Early Tuesday morning, with flagrant disregard for Judge Douglas G. Harkin’s recent order that the city involve the public in the Rattlesnake sewer decision-making process, and after repeated warnings and admonitions from concerned Missoulians at Monday’s City Council meeting, Mayor Kadas allegedly slipped on his left sock without first taking public comment. Sources inside the mayor’s office don’t deny the allegations.

Also on Monday night, pointed questioning from Audrey Tenesch, 81, revealed that the mayor may lack the ability to count. Tenesch recalled that 30 percent of Rattlesnake residents supported the sewer project, but a city report claimed a majority of ayes. Since when, Tenesch wanted to know, does 30 percent constitute a majority? The mayor offered to discuss the calculations with her in private, and at a later date. Since when, she continued, were public comments limited to three minutes? The mayor, undoubtedly flummoxed by the rapid-fire figures—30, 70, three—opted not to respond.

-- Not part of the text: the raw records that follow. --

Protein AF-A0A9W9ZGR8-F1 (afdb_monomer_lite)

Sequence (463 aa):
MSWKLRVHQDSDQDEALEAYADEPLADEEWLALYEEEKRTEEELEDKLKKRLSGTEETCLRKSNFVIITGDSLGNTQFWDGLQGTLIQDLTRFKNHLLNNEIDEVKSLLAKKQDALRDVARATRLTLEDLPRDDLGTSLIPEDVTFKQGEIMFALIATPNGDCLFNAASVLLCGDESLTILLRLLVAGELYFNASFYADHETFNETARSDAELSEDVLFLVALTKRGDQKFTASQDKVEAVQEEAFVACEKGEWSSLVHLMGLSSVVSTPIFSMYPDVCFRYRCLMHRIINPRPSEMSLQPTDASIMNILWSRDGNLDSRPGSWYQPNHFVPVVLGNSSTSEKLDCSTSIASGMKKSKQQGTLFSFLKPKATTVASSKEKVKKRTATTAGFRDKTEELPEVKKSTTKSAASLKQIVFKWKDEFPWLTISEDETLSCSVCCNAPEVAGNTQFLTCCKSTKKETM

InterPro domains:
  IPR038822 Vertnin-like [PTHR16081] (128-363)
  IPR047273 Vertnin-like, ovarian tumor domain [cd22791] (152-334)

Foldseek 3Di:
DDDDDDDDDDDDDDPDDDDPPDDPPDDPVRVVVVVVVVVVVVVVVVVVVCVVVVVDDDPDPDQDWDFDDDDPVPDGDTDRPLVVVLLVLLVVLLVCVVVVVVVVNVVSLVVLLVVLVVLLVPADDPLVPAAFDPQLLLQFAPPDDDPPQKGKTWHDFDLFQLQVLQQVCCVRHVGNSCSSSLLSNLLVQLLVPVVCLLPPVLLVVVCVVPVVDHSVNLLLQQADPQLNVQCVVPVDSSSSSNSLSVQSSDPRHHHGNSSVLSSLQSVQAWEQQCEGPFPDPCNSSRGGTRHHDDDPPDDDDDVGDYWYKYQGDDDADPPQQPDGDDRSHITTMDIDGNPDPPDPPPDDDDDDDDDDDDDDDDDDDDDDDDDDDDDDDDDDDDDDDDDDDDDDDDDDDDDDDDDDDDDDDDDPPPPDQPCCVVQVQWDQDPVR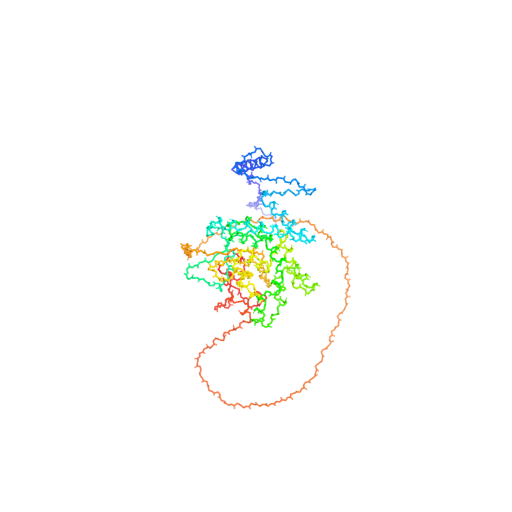FTAGVSCVVPVVRVPPQVNVVTHNDPDSRND

Structure (mmCIF, N/CA/C/O backbone):
data_AF-A0A9W9ZGR8-F1
#
_entry.id   AF-A0A9W9ZGR8-F1
#
loop_
_atom_site.group_PDB
_atom_site.id
_atom_site.type_symbol
_atom_site.label_atom_id
_atom_site.label_alt_id
_atom_site.label_comp_id
_atom_site.label_asym_id
_atom_site.label_entity_id
_atom_site.label_seq_id
_atom_site.pdbx_PDB_ins_code
_atom_site.Cartn_x
_atom_site.Cartn_y
_atom_site.Cartn_z
_atom_site.occupancy
_atom_site.B_iso_or_equiv
_atom_site.auth_seq_id
_atom_site.auth_comp_id
_atom_site.auth_asym_id
_atom_site.auth_atom_id
_atom_site.pdbx_PDB_model_num
ATOM 1 N N . MET A 1 1 ? 98.910 -53.970 4.740 1.00 34.06 1 MET A N 1
ATOM 2 C CA . MET A 1 1 ? 99.831 -54.094 3.593 1.00 34.06 1 MET A CA 1
ATOM 3 C C . MET A 1 1 ? 99.670 -52.849 2.735 1.00 34.06 1 MET A C 1
ATOM 5 O O . MET A 1 1 ? 98.550 -52.421 2.519 1.00 34.06 1 MET A O 1
ATOM 9 N N . SER A 1 2 ? 100.811 -52.267 2.376 1.00 36.28 2 SER A N 1
ATOM 10 C CA . SER A 1 2 ? 101.095 -51.157 1.449 1.00 36.28 2 SER A CA 1
ATOM 11 C C . SER A 1 2 ? 100.188 -51.109 0.188 1.00 36.28 2 SER A C 1
ATOM 13 O O . SER A 1 2 ? 99.723 -52.162 -0.226 1.00 36.28 2 SER A O 1
ATOM 15 N N . TRP A 1 3 ? 99.875 -49.992 -0.491 1.00 28.66 3 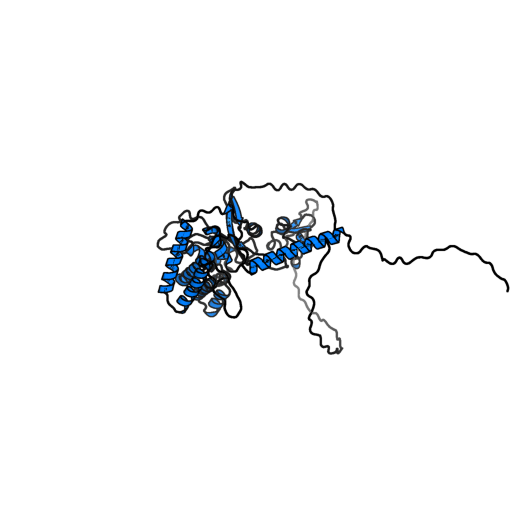TRP A N 1
ATOM 16 C CA . TRP A 1 3 ? 100.737 -48.908 -0.997 1.00 28.66 3 TRP A CA 1
ATOM 17 C C . TRP A 1 3 ? 99.967 -47.611 -1.369 1.00 28.66 3 TRP A C 1
ATOM 19 O O . TRP A 1 3 ? 98.786 -47.627 -1.689 1.00 28.66 3 TRP A O 1
ATOM 29 N N . LYS A 1 4 ? 100.749 -46.521 -1.374 1.00 38.03 4 LYS A N 1
ATOM 30 C CA . LYS A 1 4 ? 100.658 -45.171 -1.978 1.00 38.03 4 LYS A CA 1
ATOM 31 C C . LYS A 1 4 ? 99.731 -44.871 -3.181 1.00 38.03 4 LYS A C 1
ATOM 33 O O . LYS A 1 4 ? 99.743 -45.582 -4.176 1.00 38.03 4 LYS A O 1
ATOM 38 N N . LEU A 1 5 ? 99.181 -43.646 -3.100 1.00 37.59 5 LEU A N 1
ATOM 39 C CA . LEU A 1 5 ? 99.074 -42.540 -4.084 1.00 37.59 5 LEU A CA 1
ATOM 40 C C . LEU A 1 5 ? 98.724 -42.842 -5.558 1.00 37.59 5 LEU A C 1
ATOM 42 O O . LEU A 1 5 ? 99.546 -43.396 -6.290 1.00 37.59 5 LEU A O 1
ATOM 46 N N . ARG A 1 6 ? 97.655 -42.194 -6.056 1.00 32.44 6 ARG A N 1
ATOM 47 C CA . ARG A 1 6 ? 97.725 -41.435 -7.318 1.00 32.44 6 ARG A CA 1
ATOM 48 C C . ARG A 1 6 ? 96.679 -40.312 -7.395 1.00 32.44 6 ARG A C 1
ATOM 50 O O . ARG A 1 6 ? 95.542 -40.476 -6.978 1.00 32.44 6 ARG A O 1
ATOM 57 N N . VAL A 1 7 ? 97.156 -39.184 -7.910 1.00 40.16 7 VAL A N 1
ATOM 58 C CA . VAL A 1 7 ? 96.497 -37.907 -8.212 1.00 40.16 7 VAL A CA 1
ATOM 59 C C . VAL A 1 7 ? 95.706 -38.003 -9.525 1.00 40.16 7 VAL A C 1
ATOM 61 O O . VAL A 1 7 ? 96.202 -38.633 -10.455 1.00 40.16 7 VAL A O 1
ATOM 64 N N . HIS A 1 8 ? 94.543 -37.345 -9.589 1.00 37.00 8 HIS A N 1
ATOM 65 C CA . HIS A 1 8 ? 93.909 -36.695 -10.759 1.00 37.00 8 HIS A CA 1
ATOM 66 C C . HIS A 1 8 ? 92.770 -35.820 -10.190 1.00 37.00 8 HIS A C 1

Another private citizen’s behavior at Monday’s meeting may prompt further discussion of the public comment dilemma: Is non-speaking participation a form of public comment? Will Snodgrass spent at least 56 seconds hovering over the podium before accusing the mayor of apathy, amnesia or both. At two recent meetings, Snodgrass claimed, the mayor failed to call for public comment.

The mayor heard Snodgrass out, and in a fit, perhaps, of wishful thinking, moved on to proclaim Friday, Feb. 6, a day to celebrate cardiovascular health. No word yet from the citizenry as to whether a majority supports the proclamation.


Between the moment when a Super Bowl announcer sent a shout out to all the troops protecting America’s freedom and the moment when Tom Brady won his (surely much needed!) Cadillac Roadster, America watched a great football game on Feb. 1. It also watched a heck of a lot of commercials. Some were funny (H&R Block’s talking “Willie Nelson Tax Advice Doll” garnered laughs due to its reckless pull-string financial advice, recommendations like “Willie’d do it” or “I’m down with it”). Some made you want a cigarette (the anti-smoking ad comparing cigarettes to “shards-of-glass freeze pops”). Some were horrible (the Budweiser commercial in which a ref learns to take on-field abuse from coaches by remaining calm as his wife screams some at-home abuse in his ear was utterly annoying). Some were overtly sexual (Ciela can offer 36 hours of erect penis!?!). Others were more subtly sexual (NOTE: When Mike Ditka throws a ball through a tire swing for Levitra, he’s trying to say, “Get it up and get it in the hole, fellas,” like a train going through a tunnel in an old movie). One ad you didn’t see was one for which MoveOn.org offered CBS good money. That ad featured young children working in factories with the tag: “Guess who’s going to pay for George W. Bush’s trillion-dollar deficit?” So just to review: CBS is cool with advertising drugged-up erections, alcoholic beverages and cigarettes (Sure, it’s an anti-smoking ad, but any smoker will tell you that the mere mention of the word “cigarette” is enough to incite the urge to light up), but don’t you dare try to get political. Anyhow, the best ad may well have been the Cadillac commercial featuring about 10 seconds of silence. When ad volumes are cranked up far above game-time levels (as was the case during the Super Bowl), that silence stood out clearly in a field of white noise, giving men and women all over America a brief moment to think clearly, and perhaps ask themselves, “What the hell am I supposed to do with a 36-hour erection?”